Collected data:
══════════════════════════════
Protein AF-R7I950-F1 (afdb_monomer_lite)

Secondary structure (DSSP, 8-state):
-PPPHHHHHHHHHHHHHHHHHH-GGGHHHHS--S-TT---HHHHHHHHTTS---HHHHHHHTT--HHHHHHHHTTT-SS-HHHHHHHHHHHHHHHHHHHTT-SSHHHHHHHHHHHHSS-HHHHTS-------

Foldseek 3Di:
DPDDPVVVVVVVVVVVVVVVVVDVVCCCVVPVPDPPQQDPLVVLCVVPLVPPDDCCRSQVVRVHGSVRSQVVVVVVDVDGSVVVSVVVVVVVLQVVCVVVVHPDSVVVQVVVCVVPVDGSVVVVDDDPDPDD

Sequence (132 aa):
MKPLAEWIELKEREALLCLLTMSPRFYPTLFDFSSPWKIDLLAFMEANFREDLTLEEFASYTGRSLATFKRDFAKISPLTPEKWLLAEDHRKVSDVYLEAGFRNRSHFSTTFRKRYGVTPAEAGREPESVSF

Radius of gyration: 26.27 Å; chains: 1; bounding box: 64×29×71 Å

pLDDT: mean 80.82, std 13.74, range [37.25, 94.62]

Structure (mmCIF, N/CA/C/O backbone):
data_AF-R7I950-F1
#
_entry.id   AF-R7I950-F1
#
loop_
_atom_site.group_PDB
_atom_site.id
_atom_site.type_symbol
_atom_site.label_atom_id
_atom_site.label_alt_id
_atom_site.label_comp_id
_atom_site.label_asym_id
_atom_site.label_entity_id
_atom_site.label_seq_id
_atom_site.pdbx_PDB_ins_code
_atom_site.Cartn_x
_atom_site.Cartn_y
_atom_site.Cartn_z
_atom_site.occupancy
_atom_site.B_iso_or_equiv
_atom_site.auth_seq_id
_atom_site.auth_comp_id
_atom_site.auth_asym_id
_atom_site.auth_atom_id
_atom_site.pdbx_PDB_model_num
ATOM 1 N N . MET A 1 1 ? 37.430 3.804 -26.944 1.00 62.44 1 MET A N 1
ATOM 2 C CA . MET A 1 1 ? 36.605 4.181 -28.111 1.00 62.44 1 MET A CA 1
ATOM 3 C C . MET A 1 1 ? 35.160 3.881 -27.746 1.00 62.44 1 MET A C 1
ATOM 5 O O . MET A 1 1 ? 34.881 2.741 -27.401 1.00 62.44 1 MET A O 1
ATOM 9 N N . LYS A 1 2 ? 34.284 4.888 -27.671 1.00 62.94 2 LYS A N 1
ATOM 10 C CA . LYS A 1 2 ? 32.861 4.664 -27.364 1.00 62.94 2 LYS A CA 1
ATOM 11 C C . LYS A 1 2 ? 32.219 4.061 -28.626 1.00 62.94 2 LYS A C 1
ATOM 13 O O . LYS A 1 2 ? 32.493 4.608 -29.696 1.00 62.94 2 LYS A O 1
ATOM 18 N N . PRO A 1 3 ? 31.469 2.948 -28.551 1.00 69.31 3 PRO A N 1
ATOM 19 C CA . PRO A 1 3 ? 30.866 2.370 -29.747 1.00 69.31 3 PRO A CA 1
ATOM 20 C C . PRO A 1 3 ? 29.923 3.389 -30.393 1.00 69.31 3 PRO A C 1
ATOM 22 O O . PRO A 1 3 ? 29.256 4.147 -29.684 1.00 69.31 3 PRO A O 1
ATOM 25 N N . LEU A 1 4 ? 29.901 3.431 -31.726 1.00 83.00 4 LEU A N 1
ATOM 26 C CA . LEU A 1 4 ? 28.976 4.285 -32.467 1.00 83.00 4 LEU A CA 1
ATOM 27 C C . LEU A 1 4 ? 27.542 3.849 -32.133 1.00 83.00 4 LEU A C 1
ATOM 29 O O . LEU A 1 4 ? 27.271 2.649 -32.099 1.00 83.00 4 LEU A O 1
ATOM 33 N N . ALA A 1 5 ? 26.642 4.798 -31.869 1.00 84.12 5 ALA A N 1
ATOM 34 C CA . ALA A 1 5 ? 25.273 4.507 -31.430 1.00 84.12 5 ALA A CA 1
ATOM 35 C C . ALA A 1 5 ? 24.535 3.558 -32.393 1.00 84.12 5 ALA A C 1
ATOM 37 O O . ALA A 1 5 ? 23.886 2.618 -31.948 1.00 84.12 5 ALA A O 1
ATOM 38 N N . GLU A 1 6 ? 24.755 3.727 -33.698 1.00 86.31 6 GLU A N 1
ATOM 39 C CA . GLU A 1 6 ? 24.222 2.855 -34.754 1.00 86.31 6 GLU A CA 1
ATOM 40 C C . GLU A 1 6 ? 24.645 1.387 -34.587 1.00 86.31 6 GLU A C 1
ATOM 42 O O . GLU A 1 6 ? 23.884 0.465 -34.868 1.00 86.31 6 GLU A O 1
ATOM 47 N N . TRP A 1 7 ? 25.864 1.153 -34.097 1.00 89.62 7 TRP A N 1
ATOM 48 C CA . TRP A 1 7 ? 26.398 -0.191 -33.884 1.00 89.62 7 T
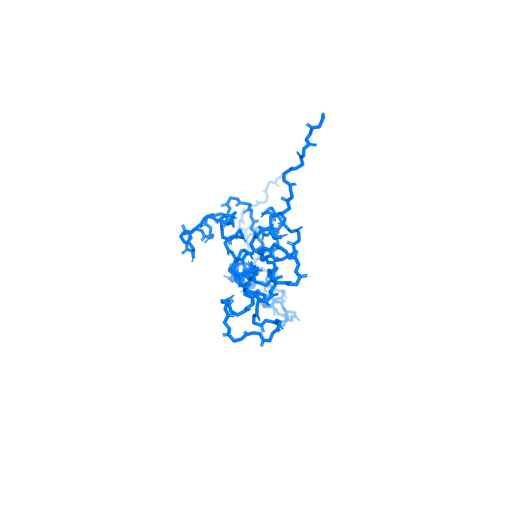RP A CA 1
ATOM 49 C C . TRP A 1 7 ? 25.753 -0.873 -32.677 1.00 89.62 7 TRP A C 1
ATOM 51 O O . TRP A 1 7 ? 25.539 -2.083 -32.688 1.00 89.62 7 TRP A O 1
ATOM 61 N N . ILE A 1 8 ? 25.437 -0.095 -31.640 1.00 91.31 8 ILE A N 1
ATOM 62 C CA . ILE A 1 8 ? 24.722 -0.578 -30.455 1.00 91.31 8 ILE A CA 1
ATOM 63 C C . ILE A 1 8 ? 23.283 -0.920 -30.839 1.00 91.31 8 ILE A C 1
ATOM 65 O O . ILE A 1 8 ? 22.847 -2.037 -30.585 1.00 91.31 8 ILE A O 1
ATOM 69 N N . GLU A 1 9 ? 22.593 -0.013 -31.530 1.00 91.94 9 GLU A N 1
ATOM 70 C CA . GLU A 1 9 ? 21.208 -0.209 -31.969 1.00 91.94 9 GLU A CA 1
ATOM 71 C C . GLU A 1 9 ? 21.065 -1.446 -32.870 1.00 91.94 9 GLU A C 1
ATOM 73 O O . GLU A 1 9 ? 20.154 -2.262 -32.700 1.00 91.94 9 GLU A O 1
ATOM 78 N N . LEU A 1 10 ? 22.019 -1.645 -33.787 1.00 94.50 10 LEU A N 1
ATOM 79 C CA . LEU A 1 10 ? 22.074 -2.844 -34.618 1.00 94.50 10 LEU A CA 1
ATOM 80 C C . LEU A 1 10 ? 22.183 -4.116 -33.765 1.00 94.50 10 LEU A C 1
ATOM 82 O O . LEU A 1 10 ? 21.439 -5.074 -33.982 1.00 94.50 10 LEU A O 1
ATOM 86 N N . LYS A 1 11 ? 23.094 -4.130 -32.785 1.00 93.12 11 LYS A N 1
ATOM 87 C CA . LYS A 1 11 ? 23.323 -5.303 -31.933 1.00 93.12 11 LYS A CA 1
ATOM 88 C C . LYS A 1 11 ? 22.171 -5.585 -30.979 1.00 93.12 11 LYS A C 1
ATOM 90 O O . LYS A 1 11 ? 21.858 -6.752 -30.753 1.00 93.12 11 LYS A O 1
ATOM 95 N N . GLU A 1 12 ? 21.503 -4.554 -30.479 1.00 92.69 12 GLU A N 1
ATOM 96 C CA . GLU A 1 12 ? 20.283 -4.696 -29.683 1.00 92.69 12 GLU A CA 1
ATOM 97 C C . GLU A 1 12 ? 19.174 -5.365 -30.496 1.00 92.69 12 GLU A C 1
ATOM 99 O O . GLU A 1 12 ? 18.567 -6.344 -30.053 1.00 92.69 12 GLU A O 1
ATOM 104 N N . ARG A 1 13 ? 18.951 -4.895 -31.726 1.00 92.88 13 ARG A N 1
ATOM 105 C CA . ARG A 1 13 ? 17.914 -5.443 -32.601 1.00 92.88 13 ARG A CA 1
ATOM 106 C C . ARG A 1 13 ? 18.198 -6.889 -33.009 1.00 92.88 13 ARG A C 1
ATOM 108 O O . ARG A 1 13 ? 17.282 -7.711 -32.988 1.00 92.88 13 ARG A O 1
ATOM 115 N N . GLU A 1 14 ? 19.449 -7.214 -33.338 1.00 94.38 14 GLU A N 1
ATOM 116 C CA . GLU A 1 14 ? 19.874 -8.594 -33.616 1.00 94.38 14 GLU A CA 1
ATOM 117 C C . GLU A 1 14 ? 19.635 -9.508 -32.408 1.00 94.38 14 GLU A C 1
ATOM 119 O O . GLU A 1 14 ? 19.060 -10.586 -32.556 1.00 94.38 14 GLU A O 1
ATOM 124 N N . ALA A 1 15 ? 20.016 -9.072 -31.204 1.00 92.81 15 ALA A N 1
ATOM 125 C CA . ALA A 1 15 ? 19.840 -9.858 -29.987 1.00 92.81 15 ALA A CA 1
ATOM 126 C C . ALA A 1 15 ? 18.359 -10.146 -29.690 1.00 92.81 15 ALA A C 1
ATOM 128 O O . ALA A 1 15 ? 18.003 -11.288 -29.394 1.00 92.81 15 ALA A O 1
ATOM 129 N N . LEU A 1 16 ? 17.485 -9.143 -29.827 1.00 92.38 16 LEU A N 1
ATOM 130 C CA . LEU A 1 16 ? 16.042 -9.309 -29.633 1.00 92.38 16 LEU A CA 1
ATOM 131 C C . LEU A 1 16 ? 15.439 -10.298 -30.638 1.00 92.38 16 LEU A C 1
ATOM 133 O O . LEU A 1 16 ? 14.677 -11.185 -30.248 1.00 92.38 16 LEU A O 1
ATOM 137 N N . LEU A 1 17 ? 15.809 -10.191 -31.917 1.00 92.12 17 LEU A N 1
ATOM 138 C CA . LEU A 1 17 ? 15.350 -11.114 -32.959 1.00 92.12 17 LEU A CA 1
ATOM 139 C C . LEU A 1 17 ? 15.834 -12.546 -32.707 1.00 92.12 17 LEU A C 1
ATOM 141 O O . LEU A 1 17 ? 15.052 -13.489 -32.843 1.00 92.12 17 LEU A O 1
ATOM 145 N N . CYS A 1 18 ? 17.088 -12.725 -32.291 1.00 94.25 18 CYS A N 1
ATOM 146 C CA . CYS A 1 18 ? 17.621 -14.034 -31.916 1.00 94.25 18 CYS A CA 1
ATOM 147 C C . CYS A 1 18 ? 16.820 -14.656 -30.766 1.00 94.25 18 CYS A C 1
ATOM 149 O O . CYS A 1 18 ? 16.380 -15.798 -30.868 1.00 94.25 18 CYS A O 1
ATOM 151 N N . LEU A 1 19 ? 16.559 -13.905 -29.694 1.00 92.00 19 LEU A N 1
ATOM 152 C CA . LEU A 1 19 ? 15.795 -14.415 -28.553 1.00 92.00 19 LEU A CA 1
ATOM 153 C C . LEU A 1 19 ? 14.363 -14.804 -28.947 1.00 92.00 19 LEU A C 1
ATOM 155 O O . LEU A 1 19 ? 13.894 -15.878 -28.573 1.00 92.00 19 LEU A O 1
ATOM 159 N N . LEU A 1 20 ? 13.693 -13.976 -29.751 1.00 89.44 20 LEU A N 1
ATOM 160 C CA . LEU A 1 20 ? 12.335 -14.247 -30.226 1.00 89.44 20 LEU A CA 1
ATOM 161 C C . LEU A 1 20 ? 12.238 -15.466 -31.148 1.00 89.44 20 LEU A C 1
ATOM 163 O O . LEU A 1 20 ? 11.268 -16.219 -31.075 1.00 89.44 20 LEU A O 1
ATOM 167 N N . THR A 1 21 ? 13.235 -15.664 -32.013 1.00 90.75 21 THR A N 1
ATOM 168 C CA . THR A 1 21 ? 13.270 -16.793 -32.958 1.00 90.75 21 THR A CA 1
ATOM 169 C C . THR A 1 21 ? 13.692 -18.099 -32.294 1.00 90.75 21 THR A C 1
ATOM 171 O O . THR A 1 21 ? 13.237 -19.164 -32.702 1.00 90.75 21 THR A O 1
ATOM 174 N N . MET A 1 22 ? 14.513 -18.038 -31.242 1.00 91.31 22 MET A N 1
ATOM 175 C CA . MET A 1 22 ? 14.948 -19.221 -30.499 1.00 91.31 22 MET A CA 1
ATOM 176 C C . MET A 1 22 ? 13.807 -19.904 -29.742 1.00 91.31 22 MET A C 1
ATOM 178 O O . MET A 1 22 ? 13.805 -21.129 -29.625 1.00 91.31 22 MET A O 1
ATOM 182 N N . SER A 1 23 ? 12.863 -19.147 -29.169 1.00 89.31 23 SER A N 1
ATOM 183 C CA . SER A 1 23 ? 11.715 -19.743 -28.481 1.00 89.31 23 SER A CA 1
ATOM 184 C C . SER A 1 23 ? 10.580 -18.744 -28.222 1.00 89.31 23 SER A C 1
ATOM 186 O O . SER A 1 23 ? 10.831 -17.669 -27.672 1.00 89.31 23 SER A O 1
ATOM 188 N N . PRO A 1 24 ? 9.309 -19.139 -28.443 1.00 83.12 24 PRO A N 1
ATOM 189 C CA . PRO A 1 24 ? 8.147 -18.326 -28.078 1.00 83.12 24 PRO A CA 1
ATOM 190 C C . PRO A 1 24 ? 8.076 -17.946 -26.590 1.00 83.12 24 PRO A C 1
ATOM 192 O O . PRO A 1 24 ? 7.411 -16.976 -26.237 1.00 83.12 24 PRO A O 1
ATOM 195 N N . ARG A 1 25 ? 8.785 -18.665 -25.705 1.00 84.00 25 ARG A N 1
ATOM 196 C CA . ARG A 1 25 ? 8.806 -18.401 -24.254 1.00 84.00 25 ARG A CA 1
ATOM 197 C C . ARG A 1 25 ? 9.364 -17.026 -23.875 1.00 84.00 25 ARG A C 1
ATOM 199 O O . ARG A 1 25 ? 9.146 -16.587 -22.755 1.00 84.00 25 ARG A O 1
ATOM 206 N N . PHE A 1 26 ? 10.102 -16.373 -24.773 1.00 83.12 26 PHE A N 1
ATOM 207 C CA . PHE A 1 26 ? 10.693 -15.061 -24.514 1.00 83.12 26 PHE A CA 1
ATOM 208 C C . PHE A 1 26 ? 9.737 -13.896 -24.803 1.00 83.12 26 PHE A C 1
ATOM 210 O O . PHE A 1 26 ? 9.994 -12.791 -24.330 1.00 83.12 26 PHE A O 1
ATOM 217 N N . TYR A 1 27 ? 8.624 -14.123 -25.516 1.00 78.50 27 TYR A N 1
ATOM 218 C CA . TYR A 1 27 ? 7.636 -13.077 -25.815 1.00 78.50 27 TYR A CA 1
ATOM 219 C C . TYR A 1 27 ? 7.084 -12.395 -24.556 1.00 78.50 27 TYR A C 1
ATOM 221 O O . TYR A 1 27 ? 7.147 -11.169 -24.496 1.00 78.50 27 TYR A O 1
ATOM 229 N N . PRO A 1 28 ? 6.602 -13.135 -23.536 1.00 78.56 28 PRO A N 1
ATOM 230 C CA . PRO A 1 28 ? 6.070 -12.508 -22.334 1.00 78.56 28 PRO A CA 1
ATOM 231 C C . PRO A 1 28 ? 7.120 -11.680 -21.599 1.00 78.56 28 PRO A C 1
ATOM 233 O O . PRO A 1 28 ? 6.793 -10.619 -21.114 1.00 78.56 28 PRO A O 1
ATOM 236 N N . THR A 1 29 ? 8.383 -12.111 -21.539 1.00 78.69 29 THR A N 1
ATOM 237 C CA . THR A 1 29 ? 9.431 -11.392 -20.791 1.00 78.69 29 THR A CA 1
ATOM 238 C C . THR A 1 29 ? 9.966 -10.163 -21.529 1.00 78.69 29 THR A C 1
ATOM 240 O O . THR A 1 29 ? 10.276 -9.161 -20.896 1.00 78.69 29 THR A O 1
ATOM 243 N N . LEU A 1 30 ? 10.101 -10.232 -22.857 1.00 80.62 30 LEU A N 1
ATOM 244 C CA . LEU A 1 30 ? 10.649 -9.138 -23.671 1.00 80.62 30 LEU A CA 1
ATOM 245 C C . LEU A 1 30 ? 9.609 -8.065 -24.016 1.00 80.62 30 LEU A C 1
ATOM 247 O O . LEU A 1 30 ? 9.982 -6.925 -24.279 1.00 80.62 30 LEU A O 1
ATOM 251 N N . PHE A 1 31 ? 8.325 -8.432 -24.029 1.00 78.69 31 PHE A N 1
ATOM 252 C CA . PHE A 1 31 ? 7.215 -7.563 -24.431 1.00 78.69 31 PHE A CA 1
ATOM 253 C C . PHE A 1 31 ? 6.155 -7.422 -23.325 1.00 78.69 31 PHE A C 1
ATOM 255 O O . PHE A 1 31 ? 4.990 -7.141 -23.616 1.00 78.69 31 PHE A O 1
ATOM 262 N N . ASP A 1 32 ? 6.544 -7.585 -22.053 1.00 68.19 32 ASP A N 1
ATOM 263 C CA . ASP A 1 32 ? 5.716 -7.180 -20.911 1.00 68.19 32 ASP A CA 1
ATOM 264 C C . ASP A 1 32 ? 5.718 -5.649 -20.797 1.00 68.19 32 ASP A C 1
ATOM 266 O O . ASP A 1 32 ? 6.512 -5.047 -20.076 1.00 68.19 32 ASP A O 1
ATOM 270 N N . PHE A 1 33 ? 4.838 -5.005 -21.565 1.00 62.47 33 PHE A N 1
ATOM 271 C CA . PHE A 1 33 ? 4.589 -3.563 -21.473 1.00 62.47 33 PHE A CA 1
ATOM 272 C C . PHE A 1 33 ? 3.489 -3.220 -20.467 1.00 62.47 33 PHE A C 1
ATOM 274 O O . PHE A 1 33 ? 3.031 -2.074 -20.415 1.00 62.47 33 PHE A O 1
ATOM 281 N N . SER A 1 34 ? 3.037 -4.195 -19.673 1.00 56.19 34 SER A N 1
ATOM 282 C CA . SER A 1 34 ? 2.239 -3.867 -18.504 1.00 56.19 34 SER A CA 1
ATOM 283 C C . SER A 1 34 ? 3.137 -3.107 -17.522 1.00 56.19 34 SER A C 1
ATOM 285 O O . SER A 1 34 ? 4.322 -3.401 -17.374 1.00 56.19 34 SER A O 1
ATOM 287 N N . SER A 1 35 ? 2.609 -2.066 -16.867 1.00 52.56 35 SER A N 1
ATOM 288 C CA . SER A 1 35 ? 3.310 -1.523 -15.699 1.00 52.56 35 SER A CA 1
ATOM 289 C C . SER A 1 35 ? 3.526 -2.692 -14.742 1.00 52.56 35 SER A C 1
ATOM 291 O O . SER A 1 35 ? 2.529 -3.332 -14.407 1.00 52.56 35 SER A O 1
ATOM 293 N N . PRO A 1 36 ? 4.770 -2.996 -14.336 1.00 54.69 36 PRO A N 1
ATOM 294 C CA . PRO A 1 36 ? 5.090 -4.265 -13.706 1.00 54.69 36 PRO A CA 1
ATOM 295 C C . PRO A 1 36 ? 4.164 -4.484 -12.515 1.00 54.69 36 PRO A C 1
ATOM 297 O O . PRO A 1 36 ? 4.190 -3.700 -11.571 1.00 54.69 36 PRO A O 1
ATOM 300 N N . TRP A 1 37 ? 3.319 -5.513 -12.597 1.00 51.50 37 TRP A N 1
ATOM 301 C CA . TRP A 1 37 ? 2.874 -6.305 -11.453 1.00 51.50 37 TRP A CA 1
ATOM 302 C C . TRP A 1 37 ? 2.435 -5.528 -10.206 1.00 51.50 37 TRP A C 1
ATOM 304 O O . TRP A 1 37 ? 2.707 -5.944 -9.080 1.00 51.50 37 TRP A O 1
ATOM 314 N N . LYS A 1 38 ? 1.736 -4.400 -10.361 1.00 57.16 38 LYS A N 1
ATOM 315 C CA . LYS A 1 38 ? 1.115 -3.746 -9.211 1.00 57.16 38 LYS A CA 1
ATOM 316 C C . LYS A 1 38 ? -0.031 -4.638 -8.755 1.00 57.16 38 LYS A C 1
ATOM 318 O O . LYS A 1 38 ? -1.133 -4.530 -9.285 1.00 57.16 38 LYS A O 1
ATOM 323 N N . ILE A 1 39 ? 0.242 -5.491 -7.765 1.00 63.59 39 ILE A N 1
ATOM 324 C CA . ILE A 1 39 ? -0.798 -6.121 -6.951 1.00 63.59 39 ILE A CA 1
ATOM 325 C C . ILE A 1 39 ? -1.785 -5.009 -6.585 1.00 63.59 39 ILE A C 1
ATOM 327 O O . ILE A 1 39 ? -1.363 -3.882 -6.260 1.00 63.59 39 ILE A O 1
ATOM 331 N N . ASP A 1 40 ? -3.077 -5.304 -6.743 1.00 81.25 40 ASP A N 1
ATOM 332 C CA . ASP A 1 40 ? -4.132 -4.365 -6.389 1.00 81.25 40 ASP A CA 1
ATOM 333 C C . ASP A 1 40 ? -3.920 -3.966 -4.931 1.00 81.25 40 ASP A C 1
ATOM 335 O O . ASP A 1 40 ? -3.934 -4.792 -4.018 1.00 81.25 40 ASP A O 1
ATOM 339 N N . LEU A 1 41 ? -3.616 -2.684 -4.756 1.00 87.62 41 LEU A N 1
ATOM 340 C CA . LEU A 1 41 ? -3.152 -2.143 -3.496 1.00 87.62 41 LEU A CA 1
ATOM 341 C C . LEU A 1 41 ? -4.255 -2.259 -2.447 1.00 87.62 41 LEU A C 1
ATOM 343 O O . LEU A 1 41 ? -3.963 -2.638 -1.316 1.00 87.62 41 LEU A O 1
ATOM 347 N N . LEU A 1 42 ? -5.507 -1.977 -2.825 1.00 87.38 42 LEU A N 1
ATOM 348 C CA . LEU A 1 42 ? -6.621 -2.058 -1.889 1.00 87.38 42 LEU A CA 1
ATOM 349 C C . LEU A 1 42 ? -6.904 -3.512 -1.529 1.00 87.38 42 LEU A C 1
ATOM 351 O O . LEU A 1 42 ? -6.984 -3.823 -0.348 1.00 87.38 42 LEU A O 1
ATOM 355 N N . ALA A 1 43 ? -6.945 -4.406 -2.520 1.00 87.25 43 ALA A N 1
ATOM 356 C CA . ALA A 1 43 ? -7.179 -5.826 -2.265 1.00 87.25 43 ALA A CA 1
ATOM 357 C C . ALA A 1 43 ? -6.087 -6.441 -1.371 1.00 87.25 43 ALA A C 1
ATOM 359 O O . ALA A 1 43 ? -6.381 -7.231 -0.476 1.00 87.25 43 ALA A O 1
ATOM 360 N N . PHE A 1 44 ? -4.820 -6.060 -1.574 1.00 89.88 44 PHE A N 1
ATOM 361 C CA . PHE A 1 44 ? -3.726 -6.502 -0.711 1.00 89.88 44 PHE A CA 1
ATOM 362 C C . PHE A 1 44 ? -3.869 -5.957 0.713 1.00 89.88 44 PHE A C 1
ATOM 364 O O . PHE A 1 44 ? -3.678 -6.704 1.669 1.00 89.88 44 PHE A O 1
ATOM 371 N N . MET A 1 45 ? -4.233 -4.682 0.874 1.00 91.50 45 MET A N 1
ATOM 372 C CA . MET A 1 45 ? -4.478 -4.108 2.198 1.00 91.50 45 MET A CA 1
ATOM 373 C C . MET A 1 45 ? -5.666 -4.779 2.900 1.00 91.50 45 MET A C 1
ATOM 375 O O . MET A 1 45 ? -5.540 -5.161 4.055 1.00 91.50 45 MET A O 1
══════════════════════════════
◆ **Problem to solve**:
Take the records above and return, word for word, only the lines that fall from the line with "ATOM 87 C CA" to the line with "ATOM 96 C CA", both of them included.

◆ **Task answer**:
ATOM 87 C CA . LYS A 1 11 ? 23.323 -5.303 -31.933 1.00 93.12 11 LYS A CA 1
ATOM 88 C C . LYS A 1 11 ? 22.171 -5.585 -30.979 1.00 93.12 11 LYS A C 1
ATOM 90 O O . LYS A 1 11 ? 21.858 -6.752 -30.753 1.00 93.12 11 LYS A O 1
ATOM 95 N N . GLU A 1 12 ? 21.503 -4.554 -30.479 1.00 92.69 12 GLU A N 1
ATOM 96 C CA . GLU A 1 12 ? 20.283 -4.696 -29.683 1.00 92.69 12 GLU A CA 1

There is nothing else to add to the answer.